Было и будет. Дневник 1910 - 1914 (Мережковский) - страница 36

И пусть его поэзия, во многих частях своих, ложноромантических (ибо есть и «ложный романтизм», как «ложный классицизм»), давно полиняла и выцвела; пусть вся эта условно-восточная живопись в «Ларе», «Корсаре», «Абидосской невесте» и других любовно-разбойничьих поэмах — только театральная декорация; но не театральный потолок над ней, а настоящее небо с грозой, и сквозь лохмотья разорванных полотен — настоящие молнии.

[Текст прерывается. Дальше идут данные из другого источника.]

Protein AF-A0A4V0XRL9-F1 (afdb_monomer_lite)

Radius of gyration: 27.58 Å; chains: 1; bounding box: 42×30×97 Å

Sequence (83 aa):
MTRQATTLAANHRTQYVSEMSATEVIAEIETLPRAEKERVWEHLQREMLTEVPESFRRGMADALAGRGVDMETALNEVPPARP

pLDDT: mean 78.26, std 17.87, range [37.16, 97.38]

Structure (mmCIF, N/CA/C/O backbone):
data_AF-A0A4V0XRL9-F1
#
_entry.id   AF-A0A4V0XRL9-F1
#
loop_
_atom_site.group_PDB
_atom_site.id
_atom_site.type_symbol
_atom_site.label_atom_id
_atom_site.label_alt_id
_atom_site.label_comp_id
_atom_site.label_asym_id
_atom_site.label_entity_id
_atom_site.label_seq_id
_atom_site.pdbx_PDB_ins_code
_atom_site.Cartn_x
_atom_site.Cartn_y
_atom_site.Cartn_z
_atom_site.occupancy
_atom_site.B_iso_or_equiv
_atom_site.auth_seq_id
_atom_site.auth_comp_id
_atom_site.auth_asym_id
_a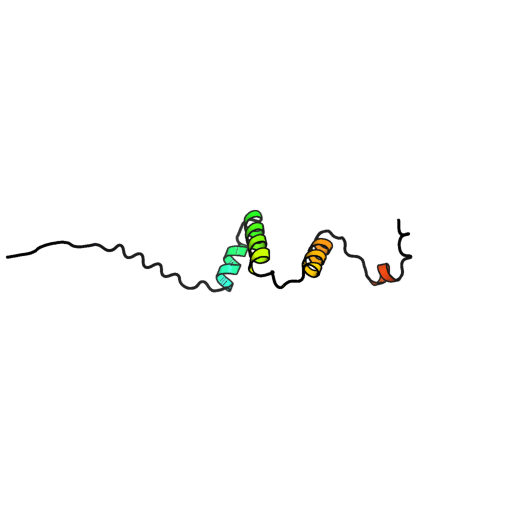tom_site.auth_atom_id
_atom_site.pdbx_PDB_model_num
ATOM 1 N N . MET A 1 1 ? -15.505 17.155 67.267 1.00 37.16 1 MET A N 1
ATOM 2 C CA . MET A 1 1 ? -15.007 18.069 66.218 1.00 37.16 1 MET A CA 1
ATOM 3 C C . MET A 1 1 ? -15.254 17.421 64.868 1.00 37.16 1 MET A C 1
ATOM 5 O O . MET A 1 1 ? -14.595 16.451 64.522 1.00 37.16 1 MET A O 1
ATOM 9 N N . THR A 1 2 ? -16.276 17.908 64.175 1.00 41.66 2 THR A N 1
ATOM 10 C CA . THR A 1 2 ? -16.745 17.452 62.864 1.00 41.66 2 THR A CA 1
ATOM 11 C C . THR A 1 2 ? -15.817 17.990 61.776 1.00 41.66 2 THR A C 1
ATOM 13 O O . THR A 1 2 ? -15.553 19.189 61.756 1.00 41.66 2 THR A O 1
ATOM 16 N N . ARG A 1 3 ? -15.340 17.143 60.859 1.00 43.66 3 ARG A N 1
ATOM 17 C CA . ARG A 1 3 ? -14.782 17.598 59.578 1.00 43.66 3 ARG A CA 1
ATOM 18 C C . ARG A 1 3 ? -15.688 17.103 58.459 1.00 43.66 3 ARG A C 1
ATOM 20 O O . ARG A 1 3 ? -15.672 15.929 58.117 1.00 43.66 3 ARG A O 1
ATOM 27 N N . GLN A 1 4 ? -16.508 18.017 57.950 1.00 43.28 4 GLN A N 1
ATOM 28 C CA . GLN A 1 4 ? -17.066 17.935 56.605 1.00 43.28 4 GLN A CA 1
ATOM 29 C C . GLN A 1 4 ? -16.015 18.439 55.613 1.00 43.28 4 GLN A C 1
ATOM 31 O O . GLN A 1 4 ? -15.341 19.420 55.925 1.00 43.28 4 GLN A O 1
ATOM 36 N N . ALA A 1 5 ? -15.908 17.771 54.462 1.00 40.75 5 ALA A N 1
ATOM 37 C CA . ALA A 1 5 ? -15.321 18.212 53.184 1.00 40.75 5 ALA A CA 1
ATOM 38 C C . ALA A 1 5 ? -14.967 16.935 52.393 1.00 40.75 5 ALA A C 1
ATOM 40 O O . ALA A 1 5 ? -14.337 16.051 52.956 1.00 40.75 5 ALA A O 1
ATOM 41 N N . THR A 1 6 ? -15.290 16.695 51.127 1.00 39.22 6 THR A N 1
ATOM 42 C CA . THR A 1 6 ? -15.998 17.421 50.073 1.00 39.22 6 THR A CA 1
ATOM 43 C C . THR A 1 6 ? -16.285 16.354 49.011 1.00 39.22 6 THR A C 1
ATOM 45 O O . THR A 1 6 ? -15.401 15.560 48.689 1.00 39.22 6 THR A O 1
ATOM 48 N N . THR A 1 7 ? -17.502 16.299 48.478 1.00 49.50 7 THR A N 1
ATOM 49 C CA . THR A 1 7 ? -17.865 15.413 47.365 1.00 49.50 7 THR A CA 1
ATOM 50 C C . THR A 1 7 ? -17.065 15.801 46.119 1.00 49.50 7 THR A C 1
ATOM 52 O O . THR A 1 7 ? -17.354 16.819 45.494 1.00 49.50 7 THR A O 1
ATOM 55 N N . LEU A 1 8 ? -16.052 15.010 45.756 1.00 45.91 8 LEU A N 1
ATOM 56 C CA . LEU A 1 8 ? -15.370 15.118 44.468 1.00 45.91 8 LEU A CA 1
ATOM 57 C C . LEU A 1 8 ? -16.139 14.250 43.468 1.00 45.91 8 LEU A C 1
ATOM 59 O O . LEU A 1 8 ? -15.960 13.035 43.419 1.00 45.91 8 LEU A O 1
ATOM 63 N N . ALA A 1 9 ? -17.026 14.872 42.693 1.00 46.44 9 ALA A N 1
ATOM 64 C CA . ALA A 1 9 ? -17.588 14.255 41.500 1.00 46.44 9 ALA A CA 1
ATOM 65 C C . ALA A 1 9 ? -16.449 14.060 40.486 1.00 46.44 9 ALA A C 1
ATOM 67 O O . ALA A 1 9 ? -16.131 14.948 39.696 1.00 46.44 9 ALA A O 1
ATOM 68 N N . ALA A 1 10 ? -15.779 12.912 40.564 1.00 50.16 10 ALA A N 1
ATOM 69 C CA . ALA A 1 10 ? -14.850 12.476 39.542 1.00 50.16 10 ALA A CA 1
ATOM 70 C C . ALA A 1 10 ? -15.674 12.158 38.292 1.00 50.16 10 ALA A C 1
ATOM 72 O O . ALA A 1 10 ? -16.458 11.211 38.269 1.00 50.16 10 ALA A O 1
ATOM 73 N N . ASN A 1 11 ? -15.525 13.005 37.275 1.00 49.81 11 ASN A N 1
ATOM 74 C CA . ASN A 1 11 ? -16.045 12.782 35.937 1.00 49.81 11 ASN A CA 1
ATOM 75 C C . ASN A 1 11 ? -15.594 11.403 35.445 1.00 49.81 11 ASN A C 1
ATOM 77 O O . ASN A 1 11 ? -14.468 11.223 34.982 1.00 49.81 11 ASN A O 1
ATOM 81 N N . HIS A 1 12 ? -16.496 10.431 35.550 1.00 49.62 12 HIS A N 1
ATOM 82 C CA . HIS A 1 12 ? -16.397 9.140 34.897 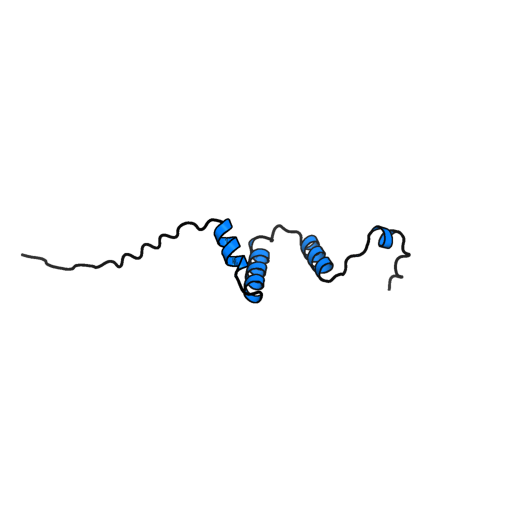1.00 49.62 12 HIS A CA 1
ATOM 83 C C . HIS A 1 12 ? -16.453 9.353 33.387 1.00 49.62 12 HIS A C 1
ATOM 85 O O . HIS A 1 12 ? -17.510 9.303 32.763 1.00 49.62 12 HIS A O 1
ATOM 91 N N . ARG A 1 13 ? -15.290 9.569 32.783 1.00 44.34 13 ARG A N 1
ATOM 92 C CA . ARG A 1 13 ? -15.082 9.252 31.376 1.00 44.34 13 ARG A CA 1
ATOM 93 C C . ARG A 1 13 ? -13.934 8.263 31.280 1.00 44.34 13 ARG A C 1
ATOM 95 O O . ARG A 1 13 ? -12.891 8.541 30.704 1.00 44.34 13 ARG A O 1
ATOM 102 N N . THR A 1 14 ? -14.157 7.097 31.885 1.00 44.91 14 THR A N 1
ATOM 103 C CA . THR A 1 14 ? -13.494 5.858 31.485 1.00 44.91 14 THR A CA 1
ATOM 104 C C . THR A 1 14 ? -13.774 5.696 29.996 1.00 44.91 14 THR A C 1
ATOM 106 O O . THR A 1 14 ? -14.866 5.292 29.601 1.00 44.91 14 THR A O 1
ATOM 109 N N . GLN A 1 15 ? -12.832 6.118 29.157 1.00 48.84 15 GLN A N 1
ATOM 110 C CA . GLN A 1 15 ? -12.827 5.732 27.759 1.00 48.84 15 GLN A CA 1
ATOM 111 C C . GLN A 1 15 ? -12.618 4.220 27.754 1.00 48.84 15 GLN A C 1
ATOM 113 O O . GLN A 1 15 ? -11.511 3.730 27.954 1.00 48.84 15 GLN A O 1
ATOM 118 N N . TYR A 1 16 ? -13.712 3.483 27.584 1.00 49.06 16 TYR A N 1
ATOM 119 C CA . TYR A 1 16 ? -13.663 2.147 27.023 1.00 49.06 16 TYR A CA 1
ATOM 120 C C . TYR A 1 16 ? -13.139 2.317 25.598 1.00 49.06 16 TYR A C 1
ATOM 122 O O . TYR A 1 16 ? -13.917 2.505 24.667 1.00 49.06 16 TYR A O 1
ATOM 130 N N . VAL A 1 17 ? -11.818 2.336 25.425 1.00 57.25 17 VAL A N 1
ATOM 131 C CA . VAL A 1 17 ? -11.234 2.019 24.126 1.00 57.25 17 VAL A CA 1
ATOM 132 C C . VAL A 1 17 ? -11.451 0.520 23.990 1.00 57.25 17 VAL A C 1
ATOM 134 O O . VAL A 1 17 ? -10.628 -0.279 24.422 1.00 57.25 17 VAL A O 1
ATOM 137 N N . SER A 1 18 ? -12.637 0.129 23.521 1.00 61.84 18 SER A N 1
ATOM 138 C CA . SER A 1 18 ? -12.796 -1.182 22.911 1.00 61.84 18 SER A CA 1
ATOM 139 C C . SER A 1 18 ? -11.714 -1.258 21.846 1.00 61.84 18 SER A C 1
ATOM 141 O O . SER A 1 18 ? -11.678 -0.392 20.970 1.00 61.84 18 SER A O 1
ATOM 143 N N . GLU A 1 19 ? -10.784 -2.200 21.981 1.00 76.50 19 GLU A N 1
ATOM 144 C CA . GLU A 1 19 ? -9.792 -2.469 20.947 1.00 76.50 19 GLU A CA 1
ATOM 145 C C . GLU A 1 19 ? -10.561 -2.671 19.639 1.00 76.50 19 GLU A C 1
ATOM 147 O O . GLU A 1 19 ? -11.292 -3.650 19.496 1.00 76.50 19 GLU A O 1
ATOM 152 N N . MET A 1 20 ? -10.491 -1.693 18.732 1.00 83.12 20 MET A N 1
ATOM 153 C CA . MET A 1 20 ? -11.114 -1.840 17.424 1.00 83.12 20 MET A CA 1
ATOM 154 C C . MET A 1 20 ? -10.396 -2.978 16.718 1.00 83.12 20 MET A C 1
ATOM 156 O O . MET A 1 20 ? -9.161 -3.016 16.674 1.00 83.12 20 MET A O 1
ATOM 160 N N . SER A 1 21 ? -11.159 -3.911 16.168 1.00 91.19 21 SER A N 1
ATOM 161 C CA . SER A 1 21 ? -10.582 -4.966 15.353 1.00 91.19 21 SER A CA 1
ATOM 162 C C . SER A 1 21 ? -9.933 -4.364 14.106 1.00 91.19 21 SER A C 1
ATOM 164 O O . SER A 1 21 ? -10.351 -3.323 13.594 1.00 91.19 21 SER A O 1
ATOM 166 N N . ALA A 1 22 ? -8.925 -5.046 13.561 1.00 89.94 22 ALA A N 1
ATOM 167 C CA . ALA A 1 22 ? -8.297 -4.619 12.311 1.00 89.94 22 ALA A CA 1
ATOM 168 C C . ALA A 1 22 ? -9.322 -4.482 11.169 1.00 89.94 22 ALA A C 1
ATOM 170 O O . ALA A 1 22 ? -9.203 -3.593 10.332 1.00 89.94 22 ALA A O 1
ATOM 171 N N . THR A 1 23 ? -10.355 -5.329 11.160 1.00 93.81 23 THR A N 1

И пусть не о том, о чем надо, слова его, но каждое слово — от действия к действию, от воли к воле, от сердца к сердцу. Вот почему они так действуют:

Ибо что идет от сердца,
То до сердца и дойдет.
Denn es muss von Herzen gehen.
Was auf Herzen wirken soll.

Всего человека нет ни в одном из слов его, но за каждым словом весь человек. За каждое слово отвечает он. Я, читатель, и он, поэт, — как два врага на поле битвы: его или моей, но чьей-нибудь смертью поединок должен кончиться.

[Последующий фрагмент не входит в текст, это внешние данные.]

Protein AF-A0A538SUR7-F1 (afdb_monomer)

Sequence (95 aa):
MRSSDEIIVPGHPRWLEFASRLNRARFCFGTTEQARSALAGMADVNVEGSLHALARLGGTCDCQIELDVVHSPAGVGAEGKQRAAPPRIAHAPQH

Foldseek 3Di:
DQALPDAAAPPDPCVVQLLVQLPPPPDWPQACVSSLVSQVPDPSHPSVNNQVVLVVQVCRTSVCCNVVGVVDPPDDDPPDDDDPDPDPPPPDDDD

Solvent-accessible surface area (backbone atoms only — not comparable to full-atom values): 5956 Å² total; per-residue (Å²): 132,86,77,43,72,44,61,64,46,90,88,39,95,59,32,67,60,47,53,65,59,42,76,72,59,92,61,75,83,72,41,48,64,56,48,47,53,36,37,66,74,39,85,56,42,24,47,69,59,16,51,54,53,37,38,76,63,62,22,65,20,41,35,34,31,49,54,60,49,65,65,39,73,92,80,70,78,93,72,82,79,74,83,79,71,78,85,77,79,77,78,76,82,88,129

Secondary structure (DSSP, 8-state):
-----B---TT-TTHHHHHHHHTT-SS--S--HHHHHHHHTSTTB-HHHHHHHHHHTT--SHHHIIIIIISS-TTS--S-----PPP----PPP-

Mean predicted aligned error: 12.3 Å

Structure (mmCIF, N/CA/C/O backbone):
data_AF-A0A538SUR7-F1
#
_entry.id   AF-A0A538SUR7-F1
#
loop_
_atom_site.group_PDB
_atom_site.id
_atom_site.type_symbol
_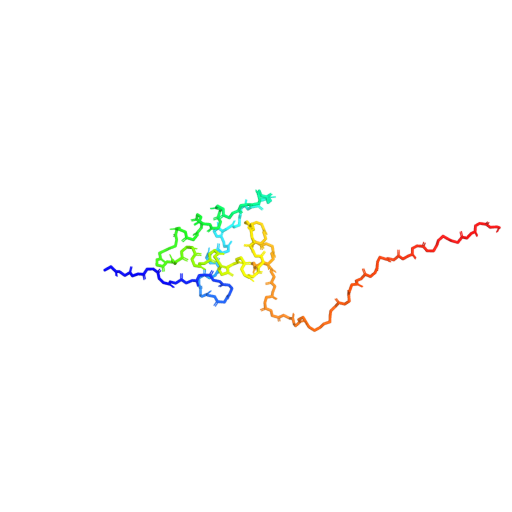atom_site.label_atom_id
_atom_site.label_alt_id
_atom_site.label_comp_id
_atom_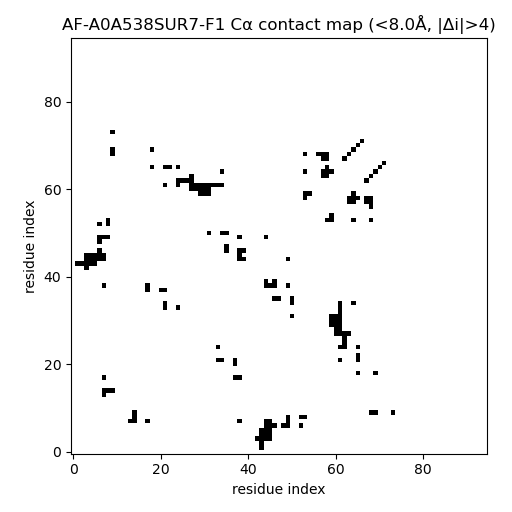site.label_asym_id
_atom_site.label_entity_id
_atom_site.label_seq_id
_atom_site.pdbx_PDB_ins_code
_atom_site.Cartn_x
_atom_site.Cartn_y
_atom_site.Cartn_z
_atom_site.occupancy
_atom_site.B_iso_or_equiv
_atom_site.auth_seq_id
_atom_site.auth_comp_id
_atom_site.auth_asym_id
_atom_site.auth_atom_id
_atom_site.pdbx_PDB_model_num
ATOM 1 N N . MET A 1 1 ? 16.416 5.533 -19.225 1.00 43.44 1 MET A N 1
ATOM 2 C CA . MET A 1 1 ? 15.746 5.647 -17.914 1.00 43.44 1 MET A CA 1
ATOM 3 C C . MET A 1 1 ? 14.677 4.568 -17.890 1.00 43.44 1 MET A C 1
ATOM 5 O O . MET A 1 1 ? 13.786 4.639 -18.723 1.00 43.44 1 MET A O 1
ATOM 9 N N . ARG A 1 2 ? 14.827 3.504 -17.090 1.00 52.41 2 ARG A N 1
ATOM 10 C CA . ARG A 1 2 ? 13.717 2.560 -16.885 1.00 52.41 2 ARG A CA 1
ATOM 11 C C . ARG A 1 2 ? 12.703 3.290 -16.004 1.00 52.41 2 ARG A C 1
ATOM 13 O O . ARG A 1 2 ? 13.085 3.755 -14.936 1.00 52.41 2 ARG A O 1
ATOM 20 N N . SER A 1 3 ? 11.489 3.501 -16.507 1.00 54.81 3 SER A N 1
ATOM 21 C CA . SER A 1 3 ? 10.387 4.003 -15.686 1.00 54.81 3 SER A CA 1
ATOM 22 C C . SER A 1 3 ? 10.000 2.911 -14.699 1.00 54.81 3 SER A C 1
ATOM 24 O O . SER A 1 3 ? 9.757 1.775 -15.101 1.00 54.81 3 SER A O 1
ATOM 26 N N . SER A 1 4 ? 9.985 3.258 -13.416 1.00 64.44 4 SER A N 1
ATOM 27 C CA . SER A 1 4 ? 9.398 2.438 -12.362 1.00 64.44 4 SER A CA 1
ATOM 28 C C . SER A 1 4 ? 7.878 2.421 -12.548 1.00 64.44 4 SER A C 1
ATOM 30 O O . SER A 1 4 ? 7.206 3.371 -12.152 1.00 64.44 4 SER A O 1
ATOM 32 N N . ASP A 1 5 ? 7.348 1.382 -13.191 1.00 80.31 5 ASP A N 1
ATOM 33 C CA . ASP A 1 5 ? 5.914 1.226 -13.491 1.00 80.31 5 ASP A CA 1
ATOM 34 C C . ASP A 1 5 ? 5.243 0.118 -12.660 1.00 80.31 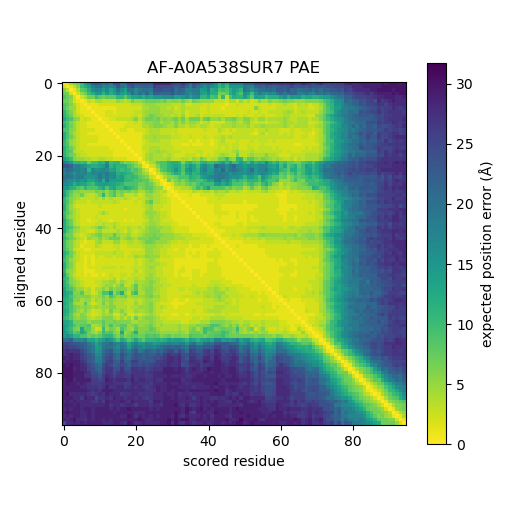5 ASP A C 1
ATOM 36 O O . ASP A 1 5 ? 4.031 -0.077 -12.755 1.00 80.31 5 ASP A O 1
ATOM 40 N N . GLU A 1 6 ? 5.987 -0.610 -11.816 1.00 90.19 6 GLU A N 1
ATOM 41 C CA . GLU A 1 6 ? 5.380 -1.687 -11.030 1.00 90.19 6 GLU A CA 1
ATOM 42 C C . GLU A 1 6 ? 4.516 -1.129 -9.893 1.00 90.19 6 GLU A C 1
ATOM 44 O O . GLU A 1 6 ? 4.992 -0.423 -9.003 1.00 90.19 6 GLU A O 1
ATOM 49 N N . ILE A 1 7 ? 3.228 -1.470 -9.910 1.00 91.50 7 ILE A N 1
ATOM 50 C CA . ILE A 1 7 ? 2.267 -1.136 -8.856 1.00 91.50 7 ILE A CA 1
ATOM 51 C C . ILE A 1 7 ? 2.131 -2.339 -7.918 1.00 91.50 7 ILE A C 1
ATOM 53 O O . ILE A 1 7 ? 1.727 -3.426 -8.335 1.00 91.50 7 ILE A O 1
ATOM 57 N N . ILE A 1 8 ? 2.432 -2.139 -6.633 1.00 90.25 8 ILE A N 1
ATOM 58 C CA . ILE A 1 8 ? 2.375 -3.186 -5.610 1.00 90.25 8 ILE A CA 1
ATOM 59 C C . ILE A 1 8 ? 1.006 -3.179 -4.918 1.00 90.25 8 ILE A C 1
ATOM 61 O O . ILE A 1 8 ? 0.667 -2.254 -4.184 1.00 90.25 8 ILE A O 1
ATOM 65 N N . VAL A 1 9 ? 0.234 -4.244 -5.133 1.00 90.25 9 VAL A N 1
ATOM 66 C CA . VAL A 1 9 ? -1.096 -4.509 -4.546 1.00 90.25 9 VAL A CA 1
ATOM 67 C C . VAL A 1 9 ? -1.230 -6.000 -4.193 1.00 90.25 9 VAL A C 1
ATOM 69 O O . VAL A 1 9 ? -0.386 -6.793 -4.636 1.00 90.25 9 VAL A O 1
ATOM 72 N N . PRO A 1 10 ? -2.258 -6.425 -3.425 1.00 88.88 10 PRO A N 1
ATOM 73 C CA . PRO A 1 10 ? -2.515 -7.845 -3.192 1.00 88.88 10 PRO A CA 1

«Crede Byron. Верь Байрону» — эти слова на гербе его могли бы служить эпиграфом ко всей его поэзии. Да, кому другому, а ему верить можно.

В любезной болтовне позапрошлого века слова потеряли свой вес, выветрились, сделались пустыми и легкими. Байрон опять наполнил их драгоценною тяжестью, налил кровью.

Как все истинные художники, отрицая искусство, он утверждал его; унижая, возвышал. Это и была награда за то, что искусством он жертвовал чему-то высшему, что называл скромно, но не точно «политикой».

Политика замутила в нем поэзию, думает Гёте. «Освободись Байрон при помощи резких выступлений в парламенте, от всего революционного, что было в нем, он оказался бы гораздо чище как поэт. Его отрицательные сочинения — невысказанные парламентские речи».

Тут Гёте ошибается, не понимает чего-то самого главного в Байроне. Нет, «революционное» — не муть, не примесь, не инородное тело, а первозданный огонь, подземный родник всей его поэзии. Если революционное ничтожно в нем, то он и сам ничтожен. Вынуть из него «революцию» — значит вынуть душу. Не только в созерцании, в поэзии, но и в жизни, в действии он — революционер до мозга костей.

Не говоря уже о таких чисто политических поэмах, как «Видение Суда», «Бронзовый Век», «Пророчество Данте», «Проклятие Минервы», самые огненные строфы «Чайльд Гарольда» и «Дон Жуана» — настоящие «революционные воззвания», то, за что сажают в тюрьмы и ссылают на каторгу.

«Я не писал эпиграмм, но, если бы мне пришлось бросать в кого-нибудь этими ручными гранатами, то именно в него, в принца-регента» (1812). «Видение Суда» — такая ручная граната, настоящее террористическое действие, покушение если не на жизнь, то на честь короля.